McNullty’s own talent took him all the way to Croke Park in his debut season with Tyrone, having caught the eye by winning the 2014 Intermediate Championship with a shock victory over, yep, Trillick.

That 2015 campaign ended controversially in an All-Ireland semi-final against Kerry, when the Dungannon man was booked after initially appearing to be fouled by Aidan O’Mahony.

McNulty insists that doesn’t remain as one of those bitter defeats for him, although he does have regrets about not becoming a regular on the Red Hands team:

“No, the referee sees what he sees. He has to make the decision in a split-second. It’s just the way it is… I’ve left that in the past, I’m looking to the future.

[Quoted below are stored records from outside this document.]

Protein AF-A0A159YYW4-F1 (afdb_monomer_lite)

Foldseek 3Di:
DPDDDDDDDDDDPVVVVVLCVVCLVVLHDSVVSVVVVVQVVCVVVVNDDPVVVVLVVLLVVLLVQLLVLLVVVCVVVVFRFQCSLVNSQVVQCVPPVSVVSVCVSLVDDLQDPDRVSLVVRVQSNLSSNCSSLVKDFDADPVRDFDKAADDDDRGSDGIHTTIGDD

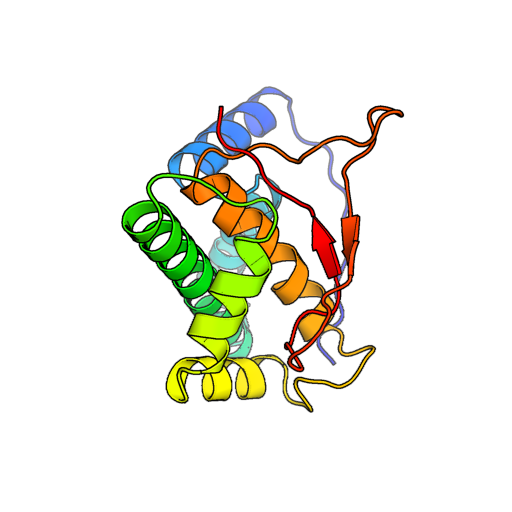Sequence (166 aa):
MTETIKFSMSLPQGVWNGLQMIANDNEQTVNDCIREILTRAVKAAGHLPPDEEKNMEIYRRLSRQVADAAEAIMAELGTCPPDITPRAVARCQDDADWFGEYQAYINGDPFARGNPRKHNINPNFGYVVKQRLGASNCKTDKGRDQVLKVTGQPLVITSYTALEVK

Organism: NCBI:txid1335048

pLDDT: mean 89.8, std 8.29, range [40.97, 98.19]

Structure (mmCIF, N/CA/C/O backbone):
data_AF-A0A159YYW4-F1
#
_entry.id   AF-A0A159YYW4-F1
#
loop_
_atom_site.group_PDB
_atom_site.id
_atom_site.type_symbol
_atom_site.label_atom_id
_atom_site.label_alt_id
_atom_site.label_comp_id
_atom_site.label_asym_id
_atom_site.label_entity_id
_atom_site.label_seq_id
_atom_site.pdbx_PDB_ins_code
_atom_site.Cartn_x
_atom_site.Cartn_y
_atom_site.Cartn_z
_atom_site.occupancy
_atom_site.B_iso_or_equiv
_atom_site.auth_seq_id
_atom_site.auth_comp_id
_atom_site.auth_asym_id
_atom_site.auth_atom_id
_atom_site.pdbx_PDB_model_num
ATOM 1 N N . MET A 1 1 ? -19.401 0.543 11.216 1.00 40.97 1 MET A N 1
ATOM 2 C CA . MET A 1 1 ? -18.918 1.552 10.251 1.00 40.97 1 MET A CA 1
ATOM 3 C C . MET A 1 1 ? -17.706 2.214 10.879 1.00 40.97 1 MET A C 1
ATOM 5 O O . MET A 1 1 ? -17.862 2.789 11.942 1.00 40.97 1 MET A O 1
ATOM 9 N N . THR A 1 2 ? -16.508 2.071 10.315 1.00 49.91 2 THR A N 1
ATOM 10 C CA . THR A 1 2 ? -15.341 2.850 10.768 1.00 49.91 2 THR A CA 1
ATOM 11 C C . THR A 1 2 ? -15.412 4.216 10.097 1.00 49.91 2 THR A C 1
ATOM 13 O O . THR A 1 2 ? -15.001 4.370 8.946 1.00 49.91 2 THR A O 1
ATOM 16 N N . GLU A 1 3 ? -16.040 5.176 10.774 1.00 63.03 3 GLU A N 1
ATOM 17 C CA . GLU A 1 3 ? -16.077 6.571 10.337 1.00 63.03 3 GLU A CA 1
ATOM 18 C C . GLU A 1 3 ? -14.652 7.132 10.306 1.00 63.03 3 GLU A C 1
ATOM 20 O O . GLU A 1 3 ? -13.902 7.036 11.274 1.00 63.03 3 GLU A O 1
ATOM 25 N N . THR A 1 4 ? -14.251 7.695 9.166 1.00 67.38 4 THR A N 1
ATOM 26 C CA . THR A 1 4 ? -12.965 8.393 9.062 1.00 67.38 4 THR A CA 1
ATOM 27 C C . THR A 1 4 ? -13.148 9.818 9.563 1.00 67.38 4 THR A C 1
ATOM 29 O O . THR A 1 4 ? -13.884 10.596 8.956 1.00 67.38 4 THR A O 1
ATOM 32 N N . ILE A 1 5 ? -12.457 10.173 10.646 1.00 77.38 5 ILE A N 1
ATOM 33 C CA . ILE A 1 5 ? -12.484 11.526 11.207 1.00 77.38 5 ILE A CA 1
ATOM 34 C C . ILE A 1 5 ? -11.352 12.342 10.581 1.00 77.38 5 ILE A C 1
ATOM 36 O O . ILE A 1 5 ? -10.174 12.021 10.737 1.00 77.38 5 ILE A O 1
ATOM 40 N N . LYS A 1 6 ? -11.707 13.420 9.874 1.00 79.56 6 LYS A N 1
ATOM 41 C CA . LYS A 1 6 ? -10.745 14.447 9.459 1.00 79.56 6 LYS A CA 1
ATOM 42 C C . LYS A 1 6 ? -10.614 15.466 10.581 1.00 79.56 6 LYS A C 1
ATOM 44 O O . LYS A 1 6 ? -11.606 16.074 10.970 1.00 79.56 6 LYS A O 1
ATOM 49 N N . PHE A 1 7 ? -9.397 15.685 11.056 1.00 83.06 7 PHE A N 1
ATOM 50 C CA . PHE A 1 7 ? -9.087 16.768 11.982 1.00 83.06 7 PHE A CA 1
ATOM 51 C C . PHE A 1 7 ? -7.962 17.628 11.399 1.00 83.06 7 PHE A C 1
ATOM 53 O O . PHE A 1 7 ? -7.149 17.154 10.608 1.00 83.06 7 PHE A O 1
ATOM 60 N N . SER A 1 8 ? -7.952 18.907 11.761 1.00 89.62 8 SER A N 1
ATOM 61 C CA . SER A 1 8 ? -6.929 19.870 11.355 1.00 89.62 8 SER A CA 1
ATOM 62 C C . SER A 1 8 ? -6.296 20.451 12.607 1.00 89.62 8 SER A C 1
ATOM 64 O O . SER A 1 8 ? -7.004 20.777 13.559 1.00 89.62 8 SER A O 1
ATOM 66 N N . MET A 1 9 ? -4.975 20.596 12.605 1.00 88.94 9 MET A N 1
ATOM 67 C CA . MET A 1 9 ? -4.240 21.216 13.700 1.00 88.94 9 MET A CA 1
ATOM 68 C C . MET A 1 9 ? -3.075 22.046 13.167 1.00 88.94 9 MET A C 1
ATOM 70 O O . MET A 1 9 ? -2.495 21.714 12.134 1.00 88.94 9 MET A O 1
ATOM 74 N N . SER A 1 10 ? -2.717 23.100 13.894 1.00 92.94 10 SER A N 1
ATOM 75 C CA . SER A 1 10 ? -1.516 23.889 13.618 1.00 92.94 10 SER A CA 1
ATOM 76 C C . SER A 1 10 ? -0.352 23.344 14.437 1.00 92.94 10 SER A C 1
ATOM 78 O O . SER A 1 10 ? -0.457 23.226 15.657 1.00 92.94 10 SER A O 1
ATOM 80 N N . LEU A 1 11 ? 0.759 23.030 13.772 1.00 91.62 11 LEU A N 1
ATOM 81 C CA . LEU A 1 11 ? 1.987 22.561 14.412 1.00 91.62 11 LEU A CA 1
ATOM 82 C C . LEU A 1 11 ? 3.088 23.622 14.283 1.00 91.62 11 LEU A C 1
ATOM 84 O O . LEU A 1 11 ? 3.205 24.242 13.224 1.00 91.62 11 LEU A O 1
ATOM 88 N N . PRO A 1 12 ? 3.931 23.822 15.313 1.00 96.81 12 PRO A N 1
ATOM 89 C CA . PRO A 1 12 ? 5.148 24.610 15.160 1.00 96.81 12 PRO A CA 1
ATOM 90 C C . PRO A 1 12 ? 6.047 24.020 14.063 1.00 96.81 12 PRO A C 1
ATOM 92 O O . PRO A 1 12 ? 6.201 22.800 13.979 1.00 96.81 12 PRO A O 1
ATOM 95 N N . GLN A 1 13 ? 6.706 24.871 13.269 1.00 93.62 13 GLN A N 1
ATOM 96 C CA . GLN A 1 13 ? 7.550 24.432 12.145 1.00 93.62 13 GLN A CA 1
ATOM 97 C C . GLN A 1 13 ? 8.631 23.420 12.564 1.00 93.62 13 GLN A C 1
ATOM 99 O O . GLN A 1 13 ? 8.893 22.459 11.847 1.00 93.62 13 GLN A O 1
ATOM 104 N N . GLY A 1 14 ? 9.235 23.600 13.744 1.00 96.44 14 GLY A N 1
ATOM 105 C CA . GLY A 1 14 ? 10.236 22.663 14.265 1.00 96.44 14 GLY A CA 1
ATOM 106 C C . GLY A 1 14 ? 9.678 21.255 14.507 1.00 96.44 14 GLY A C 1
ATOM 107 O O . GLY A 1 14 ? 10.352 20.274 14.205 1.00 96.44 14 GLY A O 1
ATOM 108 N N . VAL A 1 15 ? 8.428 21.149 14.973 1.00 94.38 15 VAL A N 1
ATOM 109 C CA . VAL A 1 15 ? 7.745 19.859 15.172 1.00 94.38 15 VAL A CA 1
ATOM 110 C C . VAL A 1 15 ? 7.458 19.200 13.828 1.00 94.38 15 VAL A C 1
ATOM 112 O O . VAL A 1 15 ? 7.707 18.009 13.668 1.00 94.38 15 VAL A O 1
ATOM 115 N N . TRP A 1 16 ? 6.993 19.977 12.846 1.00 93.56 16 TRP A N 1
ATOM 116 C CA . TRP A 1 16 ? 6.773 19.478 11.489 1.00 93.56 16 TRP A CA 1
ATOM 117 C C . TRP A 1 16 ? 8.052 18.894 10.876 1.00 93.56 16 TRP A C 1
ATOM 119 O O . TRP A 1 16 ? 8.040 17.772 10.374 1.00 93.56 16 TRP A O 1
ATOM 129 N N . ASN A 1 17 ? 9.170 19.617 10.978 1.00 92.56 17 ASN A N 1
ATOM 130 C CA . ASN A 1 17 ? 10.454 19.156 10.452 1.00 92.56 17 ASN A CA 1
ATOM 131 C C . ASN A 1 17 ? 10.908 17.851 11.129 1.00 92.56 17 ASN A C 1
ATOM 133 O O . ASN A 1 17 ? 11.338 16.926 10.445 1.00 92.56 17 ASN A O 1
ATOM 137 N N . GLY A 1 18 ? 10.760 17.746 12.455 1.00 94.06 18 GLY A N 1
ATOM 138 C CA . GLY A 1 18 ? 11.076 16.520 13.192 1.00 94.06 18 GLY A CA 1
ATOM 139 C C . GLY A 1 18 ? 10.204 15.332 12.773 1.00 94.06 18 GLY A C 1
ATOM 140 O O . GLY A 1 18 ? 10.723 14.243 12.544 1.00 94.06 18 GLY A O 1
ATOM 141 N N . LEU A 1 19 ? 8.895 15.541 12.589 1.00 92.56 19 LEU A N 1
ATOM 142 C CA . LEU A 1 19 ? 7.994 14.503 12.074 1.00 92.56 19 LEU A CA 1
ATOM 143 C C . LEU A 1 19 ? 8.384 14.051 10.666 1.00 92.56 19 LEU A C 1
ATOM 145 O O . LEU A 1 19 ? 8.278 12.869 10.361 1.00 92.56 19 LEU A O 1
ATOM 149 N N . GLN A 1 20 ? 8.848 14.968 9.818 1.00 89.38 20 GLN A N 1
ATOM 150 C CA . GLN A 1 20 ? 9.304 14.644 8.470 1.00 89.38 20 GLN A CA 1
ATOM 151 C C . GLN A 1 20 ? 10.575 13.787 8.480 1.00 89.38 20 GLN A C 1
ATOM 153 O O . GLN A 1 20 ? 10.679 12.860 7.682 1.00 89.38 20 GLN A O 1
ATOM 158 N N . MET A 1 21 ? 11.495 14.033 9.416 1.00 89.12 21 MET A N 1
ATOM 159 C CA . MET A 1 21 ? 12.664 13.172 9.624 1.00 89.12 21 MET A CA 1
ATOM 160 C C . MET A 1 21 ? 12.257 11.774 10.100 1.00 89.12 21 MET A C 1
ATOM 162 O O . MET A 1 21 ? 12.623 10.798 9.460 1.00 89.12 21 MET A O 1
ATOM 166 N N . ILE A 1 22 ? 11.421 11.674 11.142 1.00 89.31 22 ILE A N 1
ATOM 167 C CA . ILE A 1 22 ? 10.937 10.378 11.655 1.00 89.31 22 ILE A CA 1
ATOM 168 C C . ILE A 1 22 ? 10.205 9.597 10.559 1.00 89.31 22 ILE A C 1
ATOM 170 O O . ILE A 1 22 ? 10.372 8.386 10.434 1.00 89.31 22 ILE A O 1
ATOM 174 N N . ALA A 1 23 ? 9.377 10.283 9.773 1.00 83.50 23 ALA A N 1
A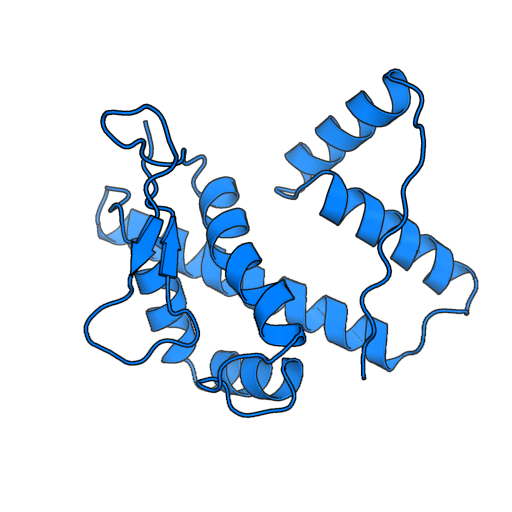TOM 175 C CA . ALA A 1 23 ? 8.653 9.690 8.662 1.00 83.50 23 ALA A CA 1
ATOM 176 C C . ALA A 1 23 ? 9.618 9.084 7.628 1.00 83.50 23 ALA A C 1
ATOM 178 O O . ALA A 1 23 ? 9.451 7.925 7.258 1.00 83.50 23 ALA A O 1
ATOM 179 N N . ASN A 1 24 ? 10.668 9.819 7.250 1.00 78.94 24 ASN A N 1
ATOM 180 C CA . ASN A 1 24 ? 11.698 9.329 6.334 1.00 78.94 24 ASN A CA 1
ATOM 181 C C . ASN A 1 24 ? 12.481 8.142 6.918 1.00 78.94 24 ASN A C 1
ATOM 183 O O . ASN A 1 24 ? 12.633 7.134 6.236 1.00 78.94 24 ASN A O 1
ATOM 187 N N . ASP A 1 25 ? 12.910 8.226 8.182 1.00 82.44 25 ASP A N 1
ATOM 188 C CA . ASP A 1 25 ? 13.674 7.166 8.864 1.00 82.44 25 ASP A CA 1
ATOM 189 C C . ASP A 1 25 ? 12.892 5.844 8.970 1.00 82.44 25 ASP A C 1
ATOM 191 O O . ASP A 1 25 ? 13.479 4.779 9.144 1.00 82.44 25 ASP A O 1
ATOM 195 N N . ASN A 1 26 ? 11.559 5.911 8.887 1.00 74.19 26 ASN A N 1
ATOM 196 C CA . ASN A 1 26 ? 10.658 4.762 8.982 1.00 74.19 26 ASN A CA 1
ATOM 197 C C . ASN A 1 26 ? 9.937 4.453 7.654 1.00 74.19 26 ASN A C 1
ATOM 199 O O . ASN A 1 26 ? 8.958 3.707 7.670 1.00 74.19 26 ASN A O 1
ATOM 203 N N . GLU A 1 27 ? 10.377 5.034 6.531 1.00 74.56 27 GLU A N 1
ATOM 204 C CA . GLU A 1 27 ? 9.789 4.836 5.193 1.00 74.56 27 GLU A CA 1
ATOM 205 C C . GLU A 1 27 ? 8.258 5.061 5.142 1.00 74.56 27 GLU A C 1
ATOM 207 O O . GLU A 1 27 ? 7.513 4.327 4.487 1.00 74.56 27 GLU A O 1
ATOM 212 N N . GLN A 1 28 ? 7.757 6.076 5.851 1.00 75.06 28 GLN A N 1
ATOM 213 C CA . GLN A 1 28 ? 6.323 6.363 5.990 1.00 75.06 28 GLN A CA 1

“There are times I think I could have done better, that I didn’t play well enough to establish myself. But obviously it’s a massively competitive squad, Tyrone have footballers of a very high standard. I tried to make an impact when called upon off the bench and Mickey Harte just picked the team he thought was best.”

He stepped away from the inter-county scene in 2019 to sort out a back problem, a decision that has clearly benefitted Dungannon back in senior football:

“I took six months to get rid of it. I decided to go and play some football with the Clarke’s. I got a couple of injections and since then my back’s been grand, I’ve been able to manage it.”

Still, it wasn’t as if he was back fully focussed on the Clarke’s with the target of becoming Tyrone champs, he admits:

“We never really set out to win it, we just wanted to be competitive. The first year we went up our main goal was to stay in Division One. The second year the aim was to get up to the top end of the league.

“Championship came, we got over the first round, and we just said ‘Right, we’ll take that, we’ll take it game by game’. We looked at how we could get at teams and how they could hurt us.

“There was never anyone saying ‘Boys, we need to win this cup’, until we got to the final. Then it was ‘Lads, there’s a massive opportunity here’.”

Even then, the Clarke’s made a very slow start to the final, falling 1-2 to no score behind, with even the normally reliable Paul Donaghy missing frees.

McNulty acknowledges the occasion got to them at first: “Going into the game we wanted to keep it tight, to one or two points, thinking Trillick wouldn’t let us back into the game.

“The first 20 minutes we were a bit panicky - but Patrick Molloy got our first score on the board and that kinda settled us, we grew into the game.

“It wasn’t the start we wanted, but we’re the sort of team that doesn’t lie down to anybody. We showed that the whole year - we never lay down, we always fought to get back, and thankfully we did.”

Yet he knows the other senior sides will be targeting the Clarke’s now, starting with Dromore in the last first round tie on Monday night in Healy Park:

“This year, we’re going to be the ones that everybody is looking to put down. It’s a massive task. The competitiveness of Tyrone football - there are eight or nine teams that could win it. For us it’s a matter of trying to get to those heights again, taking it game by game.”

Half-forward Matthew Walsh, who made a vital defensive interception late in extra time against Trillick, is absent, due to a new job in London, and there are a few injuries, so there’ll be some new faces in.

McNulty is optimistic that the Clarke’s can click again, but there’s no over-confidence from the champions, given the cut-throat nature of the Tyrone scene:

“We lost the first two league games of the year, back down to reality. We had a bad enough start but then we settled. We haven’t hit the heights we did last year but hopefully we can in the Championship.

“The cup’s away back already. We just have to try to win it back. Nobody’s done back-to-back since Carrickmore I think it was [in 2005]. Dromore is our first task and they’ll be well up for it, it’ll be a good battle.

“It’d be great to do back-to-back but you have to take it game by game. You can’t think of a long-term project, look too far ahead, or you’ll end up getting piped.”